Source records
────────────────────
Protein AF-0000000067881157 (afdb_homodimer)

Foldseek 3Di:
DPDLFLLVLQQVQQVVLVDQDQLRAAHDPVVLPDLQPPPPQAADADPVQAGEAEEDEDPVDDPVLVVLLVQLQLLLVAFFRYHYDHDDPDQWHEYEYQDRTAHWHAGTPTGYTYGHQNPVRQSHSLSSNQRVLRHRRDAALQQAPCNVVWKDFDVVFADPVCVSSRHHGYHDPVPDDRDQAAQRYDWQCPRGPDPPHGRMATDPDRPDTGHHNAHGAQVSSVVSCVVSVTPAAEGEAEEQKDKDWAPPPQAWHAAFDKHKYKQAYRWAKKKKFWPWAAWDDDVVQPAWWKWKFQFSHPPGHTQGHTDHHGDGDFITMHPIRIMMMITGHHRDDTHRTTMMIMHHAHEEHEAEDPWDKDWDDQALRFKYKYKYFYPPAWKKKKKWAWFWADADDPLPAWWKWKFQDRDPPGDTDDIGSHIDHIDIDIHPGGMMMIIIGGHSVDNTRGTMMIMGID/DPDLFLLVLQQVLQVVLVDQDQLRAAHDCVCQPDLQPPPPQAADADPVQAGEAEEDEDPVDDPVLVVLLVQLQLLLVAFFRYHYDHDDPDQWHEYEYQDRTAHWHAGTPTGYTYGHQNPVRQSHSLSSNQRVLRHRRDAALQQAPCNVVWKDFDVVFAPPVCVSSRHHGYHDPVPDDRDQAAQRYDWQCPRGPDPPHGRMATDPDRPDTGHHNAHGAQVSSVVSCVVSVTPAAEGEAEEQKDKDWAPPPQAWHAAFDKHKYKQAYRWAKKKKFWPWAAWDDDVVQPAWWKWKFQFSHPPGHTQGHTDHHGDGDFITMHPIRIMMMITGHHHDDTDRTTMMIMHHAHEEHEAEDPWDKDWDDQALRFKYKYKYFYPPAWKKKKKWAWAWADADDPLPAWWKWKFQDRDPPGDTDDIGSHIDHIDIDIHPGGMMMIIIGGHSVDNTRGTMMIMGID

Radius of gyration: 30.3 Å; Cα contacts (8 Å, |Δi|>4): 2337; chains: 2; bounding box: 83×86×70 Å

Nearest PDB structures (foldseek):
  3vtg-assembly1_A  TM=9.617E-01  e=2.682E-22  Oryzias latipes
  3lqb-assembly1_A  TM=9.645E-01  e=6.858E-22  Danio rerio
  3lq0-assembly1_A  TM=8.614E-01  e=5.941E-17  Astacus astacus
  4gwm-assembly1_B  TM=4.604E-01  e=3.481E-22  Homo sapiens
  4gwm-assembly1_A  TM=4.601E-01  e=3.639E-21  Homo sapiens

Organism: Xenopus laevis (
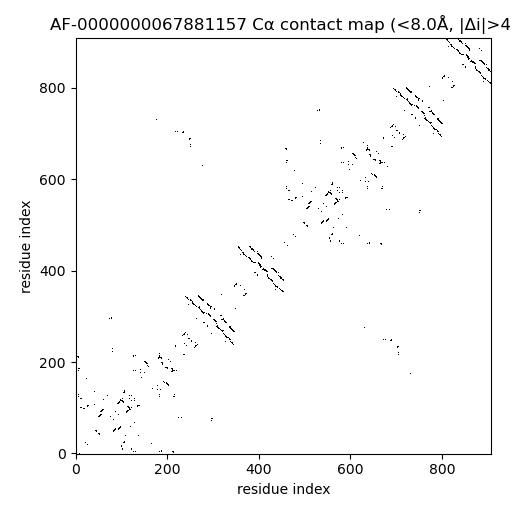NCBI:txid8355)

Structure (mmCIF, N/CA/C/O backbone):
data_AF-0000000067881157-model_v1
#
loop_
_entity.id
_entity.type
_entity.pdbx_description
1 polymer Metalloendopeptidase
#
loop_
_atom_site.group_PDB
_atom_site.id
_atom_site.type_symbol
_atom_site.label_atom_id
_atom_site.label_alt_id
_atom_site.label_comp_id
_atom_site.label_asym_id
_atom_site.label_entity_id
_atom_site.label_seq_id
_atom_site.pdbx_PDB_ins_code
_atom_site.Cartn_x
_atom_site.Cartn_y
_atom_site.Cartn_z
_atom_site.occupancy
_atom_site.B_iso_or_equiv
_atom_site.auth_seq_id
_atom_site.auth_comp_id
_atom_site.auth_asym_id
_atom_site.auth_atom_id
_atom_site.pdbx_PDB_model_num
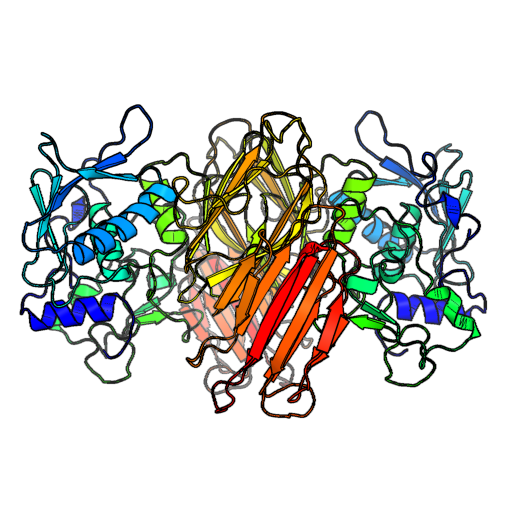
ATOM 1 N N . MET A 1 1 ? 13.344 -30.797 4.898 1 43.41 1 MET A N 1
ATOM 2 C CA . MET A 1 1 ? 12.625 -31.312 3.734 1 43.41 1 MET A CA 1
ATOM 3 C C . MET A 1 1 ? 11.117 -31.312 3.979 1 43.41 1 MET A C 1
ATOM 5 O O . MET A 1 1 ? 10.336 -31.594 3.068 1 43.41 1 MET A O 1
ATOM 9 N N . ASN A 1 2 ? 10.766 -31.031 5.242 1 45.62 2 ASN A N 1
ATOM 10 C CA . ASN A 1 2 ? 9.352 -31.078 5.621 1 45.62 2 ASN A CA 1
ATOM 11 C C . ASN A 1 2 ? 8.656 -29.75 5.363 1 45.62 2 ASN A C 1
ATOM 13 O O . ASN A 1 2 ? 7.555 -29.516 5.871 1 45.62 2 ASN A O 1
ATOM 17 N N . SER A 1 3 ? 9.336 -28.969 4.527 1 65.56 3 SER A N 1
ATOM 18 C CA . SER A 1 3 ? 8.727 -27.672 4.258 1 65.56 3 SER A CA 1
ATOM 19 C C . SER A 1 3 ? 7.609 -27.797 3.223 1 65.56 3 SER A C 1
ATOM 21 O O . SER A 1 3 ? 7.625 -28.703 2.391 1 65.56 3 SER A O 1
ATOM 23 N N . ASN A 1 4 ? 6.508 -27.156 3.471 1 80.19 4 ASN A N 1
ATOM 24 C CA . ASN A 1 4 ? 5.32 -27.234 2.629 1 80.19 4 ASN A CA 1
ATOM 25 C C . ASN A 1 4 ? 5.391 -26.266 1.451 1 80.19 4 ASN A C 1
ATOM 27 O O . ASN A 1 4 ? 4.398 -26.062 0.755 1 80.19 4 ASN A O 1
ATOM 31 N N . ASP A 1 5 ? 6.656 -25.859 1.175 1 86.25 5 ASP A N 1
ATOM 32 C CA . ASP A 1 5 ? 6.781 -25 -0.003 1 86.25 5 ASP A CA 1
ATOM 33 C C . ASP A 1 5 ? 6.781 -25.828 -1.285 1 86.25 5 ASP A C 1
ATOM 35 O O . ASP A 1 5 ? 7.059 -27.031 -1.253 1 86.25 5 ASP A O 1
ATOM 39 N N . VAL A 1 6 ? 6.52 -25.219 -2.402 1 91.94 6 VAL A N 1
ATOM 40 C CA . VAL A 1 6 ? 6.25 -25.906 -3.664 1 91.94 6 VAL A CA 1
ATOM 41 C C . VAL A 1 6 ? 7.5 -26.656 -4.121 1 91.94 6 VAL A C 1
ATOM 43 O O . VAL A 1 6 ? 7.418 -27.797 -4.562 1 91.94 6 VAL A O 1
ATOM 46 N N . PHE A 1 7 ? 8.641 -26.109 -3.994 1 92.38 7 PHE A N 1
ATOM 47 C CA . PHE A 1 7 ? 9.836 -26.766 -4.516 1 92.38 7 PHE A CA 1
ATOM 48 C C . PHE A 1 7 ? 10.195 -27.984 -3.676 1 92.38 7 PHE A C 1
ATOM 50 O O . PHE A 1 7 ? 10.656 -28.984 -4.207 1 92.38 7 PHE A O 1
ATOM 57 N N . SER A 1 8 ? 10 -27.828 -2.414 1 89.5 8 SER A N 1
ATOM 58 C CA . SER A 1 8 ? 10.234 -29 -1.569 1 89.5 8 SER A CA 1
ATOM 59 C C . SER A 1 8 ? 9.359 -30.172 -1.996 1 89.5 8 SER A C 1
ATOM 61 O O . SER A 1 8 ? 9.805 -31.328 -1.987 1 89.5 8 SER A O 1
ATOM 63 N N . LYS A 1 9 ? 8.164 -29.906 -2.334 1 91.88 9 LYS A N 1
ATOM 64 C CA . LYS A 1 9 ? 7.266 -30.938 -2.822 1 91.88 9 LYS A CA 1
ATOM 65 C C . LYS A 1 9 ? 7.77 -31.531 -4.137 1 91.88 9 LYS A C 1
ATOM 67 O O . LYS A 1 9 ? 7.758 -32.75 -4.32 1 91.88 9 LYS A O 1
ATOM 72 N N . ILE A 1 10 ? 8.18 -30.688 -4.996 1 93.88 10 ILE A N 1
ATOM 73 C CA . ILE A 1 10 ? 8.695 -31.094 -6.297 1 93.88 10 ILE A CA 1
ATOM 74 C C . ILE A 1 10 ? 9.945 -31.953 -6.105 1 93.88 10 ILE A C 1
ATOM 76 O O . ILE A 1 10 ? 10.078 -33.031 -6.723 1 93.88 10 ILE A O 1
ATOM 80 N N . LEU A 1 11 ? 10.812 -31.469 -5.273 1 91.25 11 LEU A N 1
ATOM 81 C CA . LEU A 1 11 ? 12.055 -32.188 -5.012 1 91.25 11 LEU A CA 1
ATOM 82 C C . LEU A 1 11 ? 11.773 -33.562 -4.461 1 91.25 11 LEU A C 1
ATOM 84 O O . LEU A 1 11 ? 12.406 -34.562 -4.875 1 91.25 11 LEU A O 1
ATOM 88 N N . ARG A 1 12 ? 10.859 -33.656 -3.568 1 89.81 12 ARG A N 1
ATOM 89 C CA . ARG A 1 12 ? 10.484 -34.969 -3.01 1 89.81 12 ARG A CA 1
────────────────────
Exercise directions
Write out exactly the lines from the line with "ATOM 48 C C" to the close of the listing above, including both of those lines.

Answer section
ATOM 48 C C . PHE A 1 7 ? 10.195 -27.984 -3.676 1 92.38 7 PHE A C 1
ATOM 50 O O . PHE A 1 7 ? 10.656 -28.984 -4.207 1 92.38 7 PHE A O 1
ATOM 57 N N . SER A 1 8 ? 10 -27.828 -2.414 1 89.5 8 SER A N 1
ATOM 58 C CA . SER A 1 8 ? 10.234 -29 -1.569 1 89.5 8 SER A CA 1
ATOM 59 C C . SER A 1 8 ? 9.359 -30.172 -1.996 1 89.5 8 SER A C 1
ATOM 61 O O . SER A 1 8 ? 9.805 -31.328 -1.987 1 89.5 8 SER A O 1
ATOM 63 N N . LYS A 1 9 ? 8.164 -29.906 -2.334 1 91.88 9 LYS A N 1
ATOM 64 C CA . LYS A 1 9 ? 7.266 -30.938 -2.822 1 91.88 9 LYS A CA 1
ATOM 65 C C . LYS A 1 9 ? 7.77 -31.531 -4.137 1 91.88 9 LYS A C 1
ATOM 67 O O . LYS A 1 9 ? 7.758 -32.75 -4.32 1 91.88 9 LYS A O 1
ATOM 72 N N . ILE A 1 10 ? 8.18 -30.688 -4.996 1 93.88 10 ILE A N 1
ATOM 73 C CA . ILE A 1 10 ? 8.695 -31.094 -6.297 1 93.88 10 ILE A CA 1
ATOM 74 C C . ILE A 1 10 ? 9.945 -31.953 -6.105 1 93.88 10 ILE A C 1
ATOM 76 O O . ILE A 1 10 ? 10.078 -33.031 -6.723 1 93.88 10 ILE A O 1
ATOM 80 N N . LEU A 1 11 ? 10.812 -31.469 -5.273 1 91.25 11 LEU A N 1
ATOM 81 C CA . LEU A 1 11 ? 12.055 -32.188 -5.012 1 91.25 11 LEU A CA 1
ATOM 82 C C . LEU A 1 11 ? 11.773 -33.562 -4.461 1 91.25 11 LEU A C 1
ATOM 84 O O . LEU A 1 11 ? 12.406 -34.562 -4.875 1 91.25 11 LEU A O 1
ATOM 88 N N . ARG A 1 12 ? 10.859 -33.656 -3.568 1 89.81 12 ARG A N 1
ATOM 89 C CA . ARG A 1 12 ? 10.484 -34.969 -3.01 1 89.81 12 ARG A CA 1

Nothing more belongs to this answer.